===== Listed records
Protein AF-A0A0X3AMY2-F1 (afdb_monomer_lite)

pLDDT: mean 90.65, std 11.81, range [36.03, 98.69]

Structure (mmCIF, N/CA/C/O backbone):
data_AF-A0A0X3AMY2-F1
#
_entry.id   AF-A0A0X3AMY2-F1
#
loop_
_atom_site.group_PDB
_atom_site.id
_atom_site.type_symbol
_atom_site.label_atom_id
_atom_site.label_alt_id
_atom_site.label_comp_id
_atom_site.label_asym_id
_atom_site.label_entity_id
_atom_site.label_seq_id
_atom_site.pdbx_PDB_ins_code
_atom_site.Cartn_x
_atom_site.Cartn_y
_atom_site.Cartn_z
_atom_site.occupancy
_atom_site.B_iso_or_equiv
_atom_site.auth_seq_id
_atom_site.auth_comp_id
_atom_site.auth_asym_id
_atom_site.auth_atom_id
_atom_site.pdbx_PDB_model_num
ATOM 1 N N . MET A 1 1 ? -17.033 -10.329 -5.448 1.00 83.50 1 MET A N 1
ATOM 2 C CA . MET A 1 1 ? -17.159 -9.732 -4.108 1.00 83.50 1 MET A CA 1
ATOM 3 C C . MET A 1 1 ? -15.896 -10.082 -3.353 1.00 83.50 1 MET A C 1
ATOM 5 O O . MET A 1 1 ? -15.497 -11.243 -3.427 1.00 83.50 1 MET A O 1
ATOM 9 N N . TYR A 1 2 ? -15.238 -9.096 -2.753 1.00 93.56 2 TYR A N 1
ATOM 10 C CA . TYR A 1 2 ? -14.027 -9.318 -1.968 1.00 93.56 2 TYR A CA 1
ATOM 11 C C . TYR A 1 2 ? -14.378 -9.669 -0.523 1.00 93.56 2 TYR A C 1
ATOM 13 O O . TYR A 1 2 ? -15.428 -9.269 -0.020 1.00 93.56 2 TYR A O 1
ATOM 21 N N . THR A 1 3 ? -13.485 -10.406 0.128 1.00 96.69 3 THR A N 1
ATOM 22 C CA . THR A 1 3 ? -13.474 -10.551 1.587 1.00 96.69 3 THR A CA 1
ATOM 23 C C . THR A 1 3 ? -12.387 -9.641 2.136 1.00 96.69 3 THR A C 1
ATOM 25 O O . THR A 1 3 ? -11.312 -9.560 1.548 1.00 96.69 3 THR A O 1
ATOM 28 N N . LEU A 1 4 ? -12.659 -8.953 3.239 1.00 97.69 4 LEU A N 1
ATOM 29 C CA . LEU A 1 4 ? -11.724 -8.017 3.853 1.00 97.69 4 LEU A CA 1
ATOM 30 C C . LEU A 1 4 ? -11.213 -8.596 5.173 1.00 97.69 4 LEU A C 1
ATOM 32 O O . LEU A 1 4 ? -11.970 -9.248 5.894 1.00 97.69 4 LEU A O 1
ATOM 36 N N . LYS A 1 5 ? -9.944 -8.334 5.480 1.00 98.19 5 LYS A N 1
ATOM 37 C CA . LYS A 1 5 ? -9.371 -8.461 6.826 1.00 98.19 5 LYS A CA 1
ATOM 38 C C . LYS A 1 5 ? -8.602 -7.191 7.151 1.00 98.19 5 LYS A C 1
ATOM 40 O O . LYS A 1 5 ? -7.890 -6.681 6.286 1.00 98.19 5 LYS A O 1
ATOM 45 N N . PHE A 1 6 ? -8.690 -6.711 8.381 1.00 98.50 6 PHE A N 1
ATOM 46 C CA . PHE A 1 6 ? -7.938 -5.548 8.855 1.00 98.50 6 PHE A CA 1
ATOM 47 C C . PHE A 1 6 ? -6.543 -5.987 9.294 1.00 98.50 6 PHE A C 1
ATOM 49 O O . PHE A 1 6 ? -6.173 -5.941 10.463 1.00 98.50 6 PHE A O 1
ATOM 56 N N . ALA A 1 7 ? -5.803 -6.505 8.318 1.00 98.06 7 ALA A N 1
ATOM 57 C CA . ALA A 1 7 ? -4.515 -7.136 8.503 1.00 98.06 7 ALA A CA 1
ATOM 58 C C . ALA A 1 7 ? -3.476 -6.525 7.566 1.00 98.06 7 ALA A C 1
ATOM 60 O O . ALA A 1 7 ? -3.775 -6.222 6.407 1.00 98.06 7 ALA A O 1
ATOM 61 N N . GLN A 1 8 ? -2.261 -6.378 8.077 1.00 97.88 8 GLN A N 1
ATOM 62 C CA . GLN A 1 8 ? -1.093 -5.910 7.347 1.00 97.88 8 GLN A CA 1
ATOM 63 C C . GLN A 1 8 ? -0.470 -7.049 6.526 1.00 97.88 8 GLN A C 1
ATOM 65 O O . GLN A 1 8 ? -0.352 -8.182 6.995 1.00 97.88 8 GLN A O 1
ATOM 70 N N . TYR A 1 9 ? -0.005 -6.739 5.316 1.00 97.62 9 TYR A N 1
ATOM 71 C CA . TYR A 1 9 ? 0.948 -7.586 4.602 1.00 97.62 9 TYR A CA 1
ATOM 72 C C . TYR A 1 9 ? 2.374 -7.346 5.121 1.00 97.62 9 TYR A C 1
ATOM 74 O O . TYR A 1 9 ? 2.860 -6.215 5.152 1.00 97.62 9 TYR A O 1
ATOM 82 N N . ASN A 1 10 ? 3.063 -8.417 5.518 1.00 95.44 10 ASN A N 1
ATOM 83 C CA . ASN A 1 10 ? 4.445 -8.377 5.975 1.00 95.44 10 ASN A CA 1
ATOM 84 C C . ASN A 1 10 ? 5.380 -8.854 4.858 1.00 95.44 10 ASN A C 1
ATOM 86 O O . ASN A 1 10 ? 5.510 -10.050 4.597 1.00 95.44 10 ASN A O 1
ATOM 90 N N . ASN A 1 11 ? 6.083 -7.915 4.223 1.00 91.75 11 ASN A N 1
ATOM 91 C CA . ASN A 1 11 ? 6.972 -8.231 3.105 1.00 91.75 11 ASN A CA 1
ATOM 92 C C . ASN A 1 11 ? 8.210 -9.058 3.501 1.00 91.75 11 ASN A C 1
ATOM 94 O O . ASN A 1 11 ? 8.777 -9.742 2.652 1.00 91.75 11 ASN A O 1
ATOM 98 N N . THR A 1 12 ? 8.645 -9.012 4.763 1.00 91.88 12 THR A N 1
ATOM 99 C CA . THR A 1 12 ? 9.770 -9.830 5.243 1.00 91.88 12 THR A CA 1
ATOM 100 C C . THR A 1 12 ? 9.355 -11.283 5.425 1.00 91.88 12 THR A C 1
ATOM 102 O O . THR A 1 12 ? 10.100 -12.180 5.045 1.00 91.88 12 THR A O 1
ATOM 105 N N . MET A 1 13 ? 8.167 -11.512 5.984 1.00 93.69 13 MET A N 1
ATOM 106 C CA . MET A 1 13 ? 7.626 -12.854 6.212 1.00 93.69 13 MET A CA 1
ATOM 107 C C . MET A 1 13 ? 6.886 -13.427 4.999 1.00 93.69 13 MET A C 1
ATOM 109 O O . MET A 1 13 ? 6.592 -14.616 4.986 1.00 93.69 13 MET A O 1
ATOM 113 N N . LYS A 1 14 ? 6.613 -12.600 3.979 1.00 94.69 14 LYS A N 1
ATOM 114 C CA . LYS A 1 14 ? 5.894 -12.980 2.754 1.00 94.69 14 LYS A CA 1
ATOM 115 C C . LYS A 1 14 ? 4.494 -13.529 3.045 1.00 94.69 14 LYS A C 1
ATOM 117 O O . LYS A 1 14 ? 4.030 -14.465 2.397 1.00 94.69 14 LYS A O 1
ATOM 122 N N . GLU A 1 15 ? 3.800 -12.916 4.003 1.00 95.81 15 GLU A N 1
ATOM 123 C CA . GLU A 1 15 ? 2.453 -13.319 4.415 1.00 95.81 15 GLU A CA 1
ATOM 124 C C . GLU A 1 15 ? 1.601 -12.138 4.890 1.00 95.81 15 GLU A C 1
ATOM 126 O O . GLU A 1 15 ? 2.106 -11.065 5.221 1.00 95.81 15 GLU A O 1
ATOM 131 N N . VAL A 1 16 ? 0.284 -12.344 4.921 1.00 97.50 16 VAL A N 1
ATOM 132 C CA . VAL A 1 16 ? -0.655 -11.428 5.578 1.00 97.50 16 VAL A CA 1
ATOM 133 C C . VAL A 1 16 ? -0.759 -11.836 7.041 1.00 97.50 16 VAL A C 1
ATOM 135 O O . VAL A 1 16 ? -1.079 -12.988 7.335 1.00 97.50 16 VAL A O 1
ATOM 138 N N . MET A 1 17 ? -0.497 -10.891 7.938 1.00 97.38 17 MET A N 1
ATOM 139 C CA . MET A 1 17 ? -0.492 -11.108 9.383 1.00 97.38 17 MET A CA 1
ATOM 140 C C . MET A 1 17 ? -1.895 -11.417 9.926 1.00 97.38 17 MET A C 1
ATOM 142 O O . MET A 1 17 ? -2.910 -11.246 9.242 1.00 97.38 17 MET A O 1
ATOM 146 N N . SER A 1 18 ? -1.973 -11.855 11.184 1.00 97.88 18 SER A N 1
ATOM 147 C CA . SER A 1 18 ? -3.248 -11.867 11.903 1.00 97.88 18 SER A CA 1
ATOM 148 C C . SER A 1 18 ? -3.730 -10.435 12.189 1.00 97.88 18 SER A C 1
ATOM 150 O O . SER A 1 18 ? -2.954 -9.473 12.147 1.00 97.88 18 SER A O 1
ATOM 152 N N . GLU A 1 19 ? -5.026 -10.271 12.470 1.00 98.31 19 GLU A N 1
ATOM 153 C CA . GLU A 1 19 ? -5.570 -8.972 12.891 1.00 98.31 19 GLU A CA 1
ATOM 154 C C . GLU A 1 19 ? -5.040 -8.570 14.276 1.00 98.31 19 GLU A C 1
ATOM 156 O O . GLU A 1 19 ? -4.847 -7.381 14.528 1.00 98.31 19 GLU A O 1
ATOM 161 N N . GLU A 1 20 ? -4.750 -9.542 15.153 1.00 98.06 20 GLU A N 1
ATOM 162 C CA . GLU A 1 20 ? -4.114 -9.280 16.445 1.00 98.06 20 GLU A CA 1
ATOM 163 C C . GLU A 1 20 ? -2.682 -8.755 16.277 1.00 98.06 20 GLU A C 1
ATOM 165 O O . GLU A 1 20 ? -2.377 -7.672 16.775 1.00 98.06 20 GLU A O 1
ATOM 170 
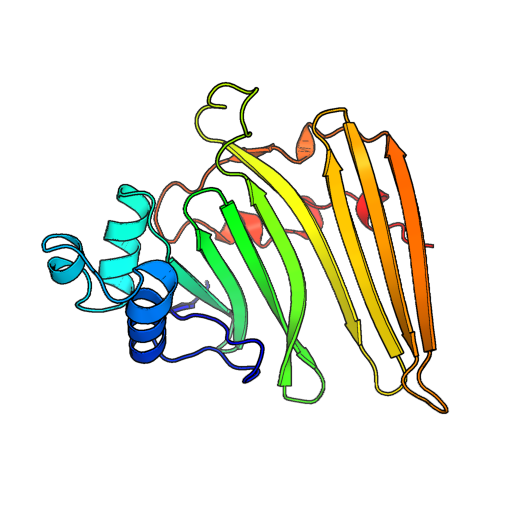N N . ASP A 1 21 ? -1.833 -9.451 15.514 1.00 97.62 21 ASP A N 1
ATOM 171 C CA . ASP A 1 21 ? -0.438 -9.032 15.304 1.00 97.62 21 ASP A CA 1
ATOM 172 C C . ASP A 1 21 ? -0.363 -7.693 14.551 1.00 97.62 21 ASP A C 1
ATOM 174 O O . ASP A 1 21 ? 0.519 -6.870 14.797 1.00 97.62 21 ASP A O 1
ATOM 178 N N . THR A 1 22 ? -1.313 -7.437 13.643 1.00 97.62 22 THR A N 1
ATOM 179 C CA . THR A 1 22 ? -1.434 -6.140 12.958 1.00 97.62 22 THR A CA 1
ATOM 180 C C . THR A 1 22 ? -1.715 -5.018 13.956 1.00 97.62 22 THR A C 1
ATOM 182 O O . THR A 1 22 ? -1.117 -3.945 13.874 1.00 97.62 22 THR A O 1
ATOM 185 N N . LEU A 1 23 ? -2.607 -5.253 14.920 1.00 97.56 23 LEU A N 1
ATOM 186 C CA . LEU A 1 23 ? -2.925 -4.274 15.953 1.00 97.56 23 LEU A CA 1
ATOM 187 C C . LEU A 1 23 ? -1.728 -4.027 16.881 1.00 97.56 23 LEU A C 1
ATOM 189 O O . LEU A 1 23 ? -1.453 -2.877 17.227 1.00 97.56 23 LEU A O 1
ATOM 193 N N . GLU A 1 24 ? -0.995 -5.081 17.249 1.00 97.06 24 GLU A N 1
ATOM 194 C CA . GLU A 1 24 ? 0.251 -4.968 18.016 1.00 97.06 24 GLU A CA 1
ATOM 195 C C . GLU A 1 24 ? 1.296 -4.134 17.263 1.00 97.06 24 GLU A C 1
ATOM 197 O O . GLU A 1 24 ? 1.855 -3.197 17.838 1.00 97.06 24 GLU A O 1
ATOM 202 N N . ASN A 1 25 ? 1.483 -4.383 15.963 1.00 95.94 25 ASN A N 1
ATOM 203 C CA . ASN A 1 25 ? 2.377 -3.594 15.112 1.00 95.94 25 ASN A CA 1
ATOM 204 C C . ASN A 1 25 ? 1.989 -2.113 15.059 1.00 95.94 25 ASN A C 1
ATOM 206 O O . ASN A 1 25 ? 2.862 -1.254 15.164 1.00 95.94 25 ASN A O 1
ATOM 210 N N . ILE A 1 26 ? 0.699 -1.791 14.930 1.00 96.56 26 ILE A N 1
ATOM 211 C CA . ILE A 1 26 ? 0.221 -0.399 14.947 1.00 96.56 26 ILE A CA 1
ATOM 212 C C . ILE A 1 26 ? 0.565 0.274 16.281 1.00 96.56 26 ILE A C 1
ATOM 214 O O . ILE A 1 26 ? 1.019 1.419 16.309 1.00 96.56 26 ILE A O 1
ATOM 218 N N . VAL A 1 27 ? 0.367 -0.423 17.404 1.00 97.19 27 VAL A N 1
ATOM 219 C CA . VAL A 1 27 ? 0.706 0.115 18.729 1.00 97.19 27 VAL A CA 1
ATOM 220 C C . VAL A 1 27 ? 2.208 0.356 18.859 1.00 97.19 27 VAL A C 1
ATOM 222 O O . VAL A 1 27 ? 2.619 1.397 19.378 1.00 97.19 27 VAL A O 1
ATOM 225 N N . ASP A 1 28 ? 3.017 -0.590 18.393 1.00 95.88 28 ASP A N 1
ATOM 226 C CA . ASP A 1 28 ? 4.468 -0.538 18.519 1.00 95.88 28 ASP A CA 1
ATOM 227 C C . ASP A 1 28 ? 5.111 0.502 17.598 1.00 95.88 28 ASP A C 1
ATOM 229 O O . ASP A 1 28 ? 5.967 1.265 18.049 1.00 95.88 28 ASP A O 1
ATOM 233 N N . LEU A 1 29 ? 4.697 0.544 16.331 1.00 93.00 29 LEU A N 1
ATOM 234 C CA . LEU A 1 29 ? 5.343 1.333 15.283 1.00 93.00 29 LEU A CA 1
ATOM 235 C C . LEU A 1 29 ? 4.635 2.671 15.062 1.00 93.00 29 LEU A C 1
ATOM 237 O O . LEU A 1 29 ? 5.255 3.723 15.207 1.00 93.00 29 LEU A O 1
ATOM 241 N N . SER A 1 30 ? 3.337 2.646 14.760 1.00 92.62 30 SER A N 1
ATOM 242 C CA . SER A 1 30 ? 2.578 3.847 14.385 1.00 92.62 30 SER A CA 1
ATOM 243 C C . SER A 1 30 ? 2.265 4.743 15.585 1.00 92.62 30 SER A C 1
ATOM 245 O O . SER A 1 30 ? 2.228 5.966 15.463 1.00 92.62 30 SER A O 1
ATOM 247 N N . LEU A 1 31 ? 2.039 4.149 16.762 1.00 94.62 31 LEU A N 1
ATOM 248 C CA . LEU A 1 31 ? 1.725 4.877 17.998 1.00 94.62 31 LEU A CA 1
ATOM 249 C C . LEU A 1 31 ? 2.927 5.020 18.947 1.00 94.62 31 LEU A C 1
ATOM 251 O O . LEU A 1 31 ? 2.745 5.490 20.074 1.00 94.62 31 LEU A O 1
ATOM 255 N N . ASP A 1 32 ? 4.134 4.615 18.527 1.00 95.38 32 ASP A N 1
ATOM 256 C CA . ASP A 1 32 ? 5.386 4.676 19.310 1.00 95.38 32 ASP A CA 1
ATOM 257 C C . ASP A 1 32 ? 5.222 4.137 20.747 1.00 95.38 32 ASP A C 1
ATOM 259 O O . ASP A 1 32 ? 5.679 4.732 21.730 1.00 95.38 32 ASP A O 1
ATOM 263 N N . ARG A 1 33 ? 4.468 3.038 20.906 1.00 95.62 33 ARG A N 1
ATOM 264 C CA . ARG A 1 33 ? 4.125 2.422 22.205 1.00 95.62 33 ARG A CA 1
ATOM 265 C C . ARG A 1 33 ? 3.462 3.368 23.209 1.00 95.62 33 ARG A C 1
ATOM 267 O O . ARG A 1 33 ? 3.416 3.090 24.412 1.00 95.62 33 ARG A O 1
ATOM 274 N N . LYS A 1 34 ? 2.927 4.495 22.743 1.00 96.62 34 LYS A N 1
ATOM 275 C CA . LYS A 1 34 ? 2.317 5.551 23.559 1.00 96.62 34 LYS A CA 1
ATOM 276 C C . LYS A 1 34 ? 0.897 5.876 23.078 1.00 96.62 34 LYS A C 1
ATOM
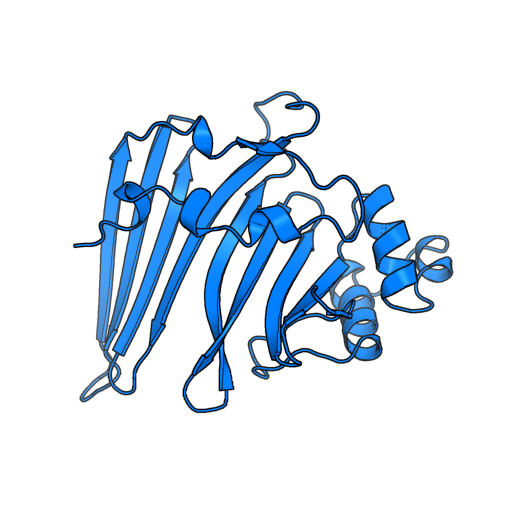 278 O O . LYS A 1 34 ? 0.582 7.052 22.885 1.00 96.62 34 LYS A O 1
ATOM 283 N N . PRO A 1 35 ? -0.003 4.879 22.941 1.00 96.00 35 PRO A N 1
ATOM 284 C CA . PRO A 1 35 ? -1.388 5.159 22.589 1.00 96.00 35 PRO A CA 1
ATOM 285 C C . PRO A 1 35 ? -2.036 6.050 23.653 1.00 96.00 35 PRO A C 1
ATOM 287 O O . PRO A 1 35 ? -1.879 5.831 24.865 1.00 96.00 35 PRO A O 1
ATOM 290 N N . THR A 1 36 ? -2.787 7.052 23.201 1.00 96.94 36 THR A N 1
ATOM 291 C CA . THR A 1 36 ? -3.522 7.948 24.095 1.00 96.94 36 THR A CA 1
ATOM 292 C C . THR A 1 36 ? -4.645 7.201 24.821 1.00 96.94 36 THR A C 1
ATOM 294 O O . THR A 1 36 ? -4.997 6.065 24.497 1.00 96.94 36 THR A O 1
ATOM 297 N N . ALA A 1 37 ? -5.241 7.838 25.833 1.00 97.06 37 ALA A N 1
ATOM 298 C CA . ALA A 1 37 ? -6.408 7.269 26.506 1.00 97.06 37 ALA A CA 1
ATOM 299 C C . ALA A 1 37 ? -7.605 7.085 25.556 1.00 97.06 37 ALA A C 1
ATOM 301 O O . ALA A 1 37 ? -8.430 6.209 25.805 1.00 97.06 37 ALA A O 1
ATOM 302 N N . GLU A 1 38 ? -7.697 7.895 24.495 1.00 97.12 38 GLU A N 1
ATOM 303 C CA . GLU A 1 38 ? -8.727 7.748 23.467 1.00 97.12 38 GLU A CA 1
ATOM 304 C C . GLU A 1 38 ? -8.411 6.578 22.534 1.00 97.12 38 GLU A C 1
ATOM 306 O O . GLU A 1 38 ? -9.249 5.697 22.386 1.00 97.12 38 GLU A O 1
ATOM 311 N N . ASP A 1 39 ? -7.179 6.484 22.021 1.00 97.00 39 ASP A N 1
ATOM 312 C CA . ASP A 1 39 ? -6.758 5.385 21.135 1.00 97.00 39 ASP A CA 1
ATOM 313 C C . ASP A 1 39 ? -7.025 4.011 21.769 1.00 97.00 39 ASP A C 1
ATOM 315 O O . ASP A 1 39 ? -7.601 3.118 21.150 1.00 97.00 39 ASP A O 1
ATOM 319 N N . LYS A 1 40 ? -6.703 3.866 23.060 1.00 96.75 40 LYS A N 1
ATOM 320 C CA . LYS A 1 40 ? -6.923 2.629 23.827 1.00 96.75 40 LYS A CA 1
ATOM 321 C C . LYS A 1 40 ? -8.380 2.159 23.860 1.00 96.75 40 LYS A C 1
ATOM 323 O O . LYS A 1 40 ? -8.615 0.974 24.073 1.00 96.75 40 LYS A O 1
ATOM 328 N N . LYS A 1 41 ? -9.364 3.046 23.678 1.00 97.31 41 LYS A N 1
ATOM 329 C CA . LYS A 1 41 ? -10.786 2.657 23.643 1.00 97.31 41 LYS A CA 1
ATOM 330 C C . LYS A 1 41 ? -11.156 1.924 22.354 1.00 97.31 41 LYS A C 1
ATOM 332 O O . LYS A 1 41 ? -12.124 1.159 22.374 1.00 97.31 41 LYS A O 1
ATOM 337 N N . HIS A 1 42 ? -10.400 2.160 21.282 1.00 97.50 42 HIS A N 1
ATOM 338 C CA . HIS A 1 42 ? -10.657 1.657 19.930 1.00 97.50 42 HIS A CA 1
ATOM 339 C C . HIS A 1 42 ? -9.702 0.526 19.523 1.00 97.50 42 HIS A C 1
ATOM 341 O O . HIS A 1 42 ? -10.022 -0.242 18.627 1.00 97.50 42 HIS A O 1
ATOM 347 N N . LEU A 1 43 ? -8.594 0.328 20.248 1.00 96.25 43 LEU A N 1
ATOM 348 C CA . LEU A 1 43 ? -7.665 -0.808 20.103 1.00 96.25 43 LEU A CA 1
ATOM 349 C C . LEU A 1 43 ? -8.229 -2.141 20.658 1.00 96.25 43 LEU A C 1
ATOM 351 O O . LEU A 1 43 ? -7.539 -2.875 21.362 1.00 96.25 43 LEU A O 1
ATOM 355 N N . LYS A 1 44 ? -9.505 -2.450 20.401 1.00 94.88 44 LYS A N 1
ATOM 356 C CA . LYS A 1 44 ? -10.151 -3.706 20.841 1.00 94.88 44 LYS A CA 1
ATOM 357 C C . LYS A 1 44 ? -9.985 -4.833 19.828 1.00 94.88 44 LYS A C 1
ATOM 359 O O . LYS A 1 44 ? -9.849 -5.988 20.211 1.00 94.88 44 LYS A O 1
ATOM 364 N N . ASN A 1 45 ? -10.074 -4.480 18.554 1.00 97.50 45 ASN A N 1
ATOM 365 C CA . ASN A 1 45 ? -9.835 -5.320 17.390 1.00 97.50 45 ASN A CA 1
ATOM 366 C C . ASN A 1 45 ? -9.455 -4.398 16.222 1.00 97.50 45 ASN A C 1
ATOM 368 O O . ASN A 1 45 ? -9.640 -3.179 16.299 1.00 97.50 45 ASN A O 1
ATOM 372 N N . ALA A 1 46 ? -8.922 -4.978 15.152 1.00 97.75 46 ALA A N 1
ATOM 373 C CA . ALA A 1 46 ? -8.393 -4.204 14.040 1.00 97.75 46 ALA A CA 1
ATOM 374 C C . ALA A 1 46 ? -9.472 -3.451 13.237 1.00 97.75 46 ALA A C 1
ATOM 376 O O . ALA A 1 46 ? -9.202 -2.351 12.758 1.00 97.75 46 ALA A O 1
ATOM 377 N N . GLU A 1 47 ? -10.705 -3.965 13.142 1.00 98.06 47 GLU A N 1
ATOM 378 C CA . GLU A 1 47 ? -11.796 -3.256 12.457 1.00 98.06 47 GLU A CA 1
ATOM 379 C C . GLU A 1 47 ? -12.247 -2.005 13.227 1.00 98.06 47 GLU A C 1
ATOM 381 O O . GLU A 1 47 ? -12.415 -0.933 12.639 1.00 98.06 47 GLU A O 1
ATOM 386 N N . ASP A 1 48 ? -12.454 -2.124 14.540 1.00 98.00 48 ASP A N 1
ATOM 387 C CA . ASP A 1 48 ? -12.825 -0.993 15.395 1.00 98.00 48 ASP A CA 1
ATOM 388 C C . ASP A 1 48 ? -11.735 0.084 15.372 1.00 98.00 48 ASP A C 1
ATOM 390 O O . ASP A 1 48 ? -12.046 1.277 15.299 1.00 98.00 48 ASP A O 1
ATOM 394 N N . TRP A 1 49 ? -10.465 -0.336 15.355 1.00 98.19 49 TRP A N 1
ATOM 395 C CA . TRP A 1 49 ? -9.350 0.574 15.137 1.00 98.19 49 TRP A CA 1
ATOM 396 C C . TRP A 1 49 ? -9.434 1.253 13.770 1.00 98.19 49 TRP A C 1
ATOM 398 O O . TRP A 1 49 ? -9.369 2.474 13.722 1.00 98.19 49 TRP A O 1
ATOM 408 N N . ALA A 1 50 ? -9.632 0.512 12.677 1.00 98.25 50 ALA A N 1
ATOM 409 C CA . ALA A 1 50 ? -9.692 1.069 11.324 1.00 98.25 50 ALA A CA 1
ATOM 410 C C . ALA A 1 50 ? -10.809 2.114 11.152 1.00 98.25 50 ALA A C 1
ATOM 412 O O . ALA A 1 50 ? -10.589 3.156 10.534 1.00 98.25 50 ALA A O 1
ATOM 413 N N . LYS A 1 51 ? -11.989 1.878 11.745 1.00 98.00 51 LYS A N 1
ATOM 414 C CA . LYS A 1 51 ? -13.101 2.848 11.779 1.00 98.00 51 LYS A CA 1
ATOM 415 C C . LYS A 1 51 ? -12.678 4.157 12.439 1.00 98.00 51 LYS A C 1
ATOM 417 O O . LYS A 1 51 ? -12.810 5.221 11.845 1.00 98.00 51 LYS A O 1
ATOM 422 N N . TYR A 1 52 ? -12.149 4.067 13.659 1.00 97.62 52 TYR A N 1
ATOM 423 C CA . TYR A 1 52 ? -11.679 5.230 14.407 1.00 97.62 52 TYR A CA 1
ATOM 424 C C . TYR A 1 52 ? -10.509 5.924 13.700 1.00 97.62 52 TYR A C 1
ATOM 426 O O . TYR A 1 52 ? -10.486 7.148 13.600 1.00 97.62 52 TYR A O 1
ATOM 434 N N . ALA A 1 53 ? -9.557 5.151 13.184 1.00 96.75 53 ALA A N 1
ATOM 435 C CA . ALA A 1 53 ? -8.353 5.650 12.548 1.00 96.75 53 ALA A CA 1
ATOM 436 C C . ALA A 1 53 ? -8.662 6.439 11.274 1.00 96.75 53 ALA A C 1
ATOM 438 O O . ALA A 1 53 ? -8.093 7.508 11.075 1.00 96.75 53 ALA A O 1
==========
Using the entries above, give again exactly the lines from the line holding "ATOM 378 C CA" through the line holding "ATOM 417 O O". Include both end lines and nothing else.

ATOM 378 C CA . GLU A 1 47 ? -11.796 -3.256 12.457 1.00 98.06 47 GLU A CA 1
ATOM 379 C C . GLU A 1 47 ? -12.247 -2.005 13.227 1.00 98.06 47 GLU A C 1
ATOM 381 O O . GLU A 1 47 ? -12.415 -0.933 12.639 1.00 98.06 47 GLU A O 1
ATOM 386 N N . ASP A 1 48 ? -12.454 -2.124 14.540 1.00 98.00 48 ASP A N 1
ATOM 387 C CA . ASP A 1 48 ? -12.825 -0.993 15.395 1.00 98.00 48 ASP A CA 1
ATOM 388 C C . ASP A 1 48 ? -11.735 0.084 15.372 1.00 98.00 48 ASP A C 1
ATOM 390 O O . ASP A 1 48 ? -12.046 1.277 15.299 1.00 98.00 48 ASP A O 1
ATOM 394 N N . TRP A 1 49 ? -10.465 -0.336 15.355 1.00 98.19 49 TRP A N 1
ATOM 395 C CA . TRP A 1 49 ? -9.350 0.574 15.137 1.00 98.19 49 TRP A CA 1
ATOM 396 C C . TRP A 1 49 ? -9.434 1.253 13.770 1.00 98.19 49 TRP A C 1
ATOM 398 O O . TRP A 1 49 ? -9.369 2.474 13.722 1.00 98.19 49 TRP A O 1
ATOM 408 N N . ALA A 1 50 ? -9.632 0.512 12.677 1.00 98.25 50 ALA A N 1
ATOM 409 C CA . ALA A 1 50 ? -9.692 1.069 11.324 1.00 98.25 50 ALA A CA 1
ATOM 410 C C . ALA A 1 50 ? -10.809 2.114 11.152 1.00 98.25 50 ALA A C 1
ATOM 412 O O . ALA A 1 50 ? -10.589 3.156 10.534 1.00 98.25 50 ALA A O 1
ATOM 413 N N . LYS A 1 51 ? -11.989 1.878 11.745 1.00 98.00 51 LYS A N 1
ATOM 414 C CA . LYS A 1 51 ? -13.101 2.848 11.779 1.00 98.00 51 LYS A CA 1
ATOM 415 C C . LYS A 1 51 ? -12.678 4.157 12.439 1.00 98.00 51 LYS A C 1
ATOM 417 O O . LYS A 1 51 ? -12.810 5.221 11.845 1.00 98.00 51 LYS A O 1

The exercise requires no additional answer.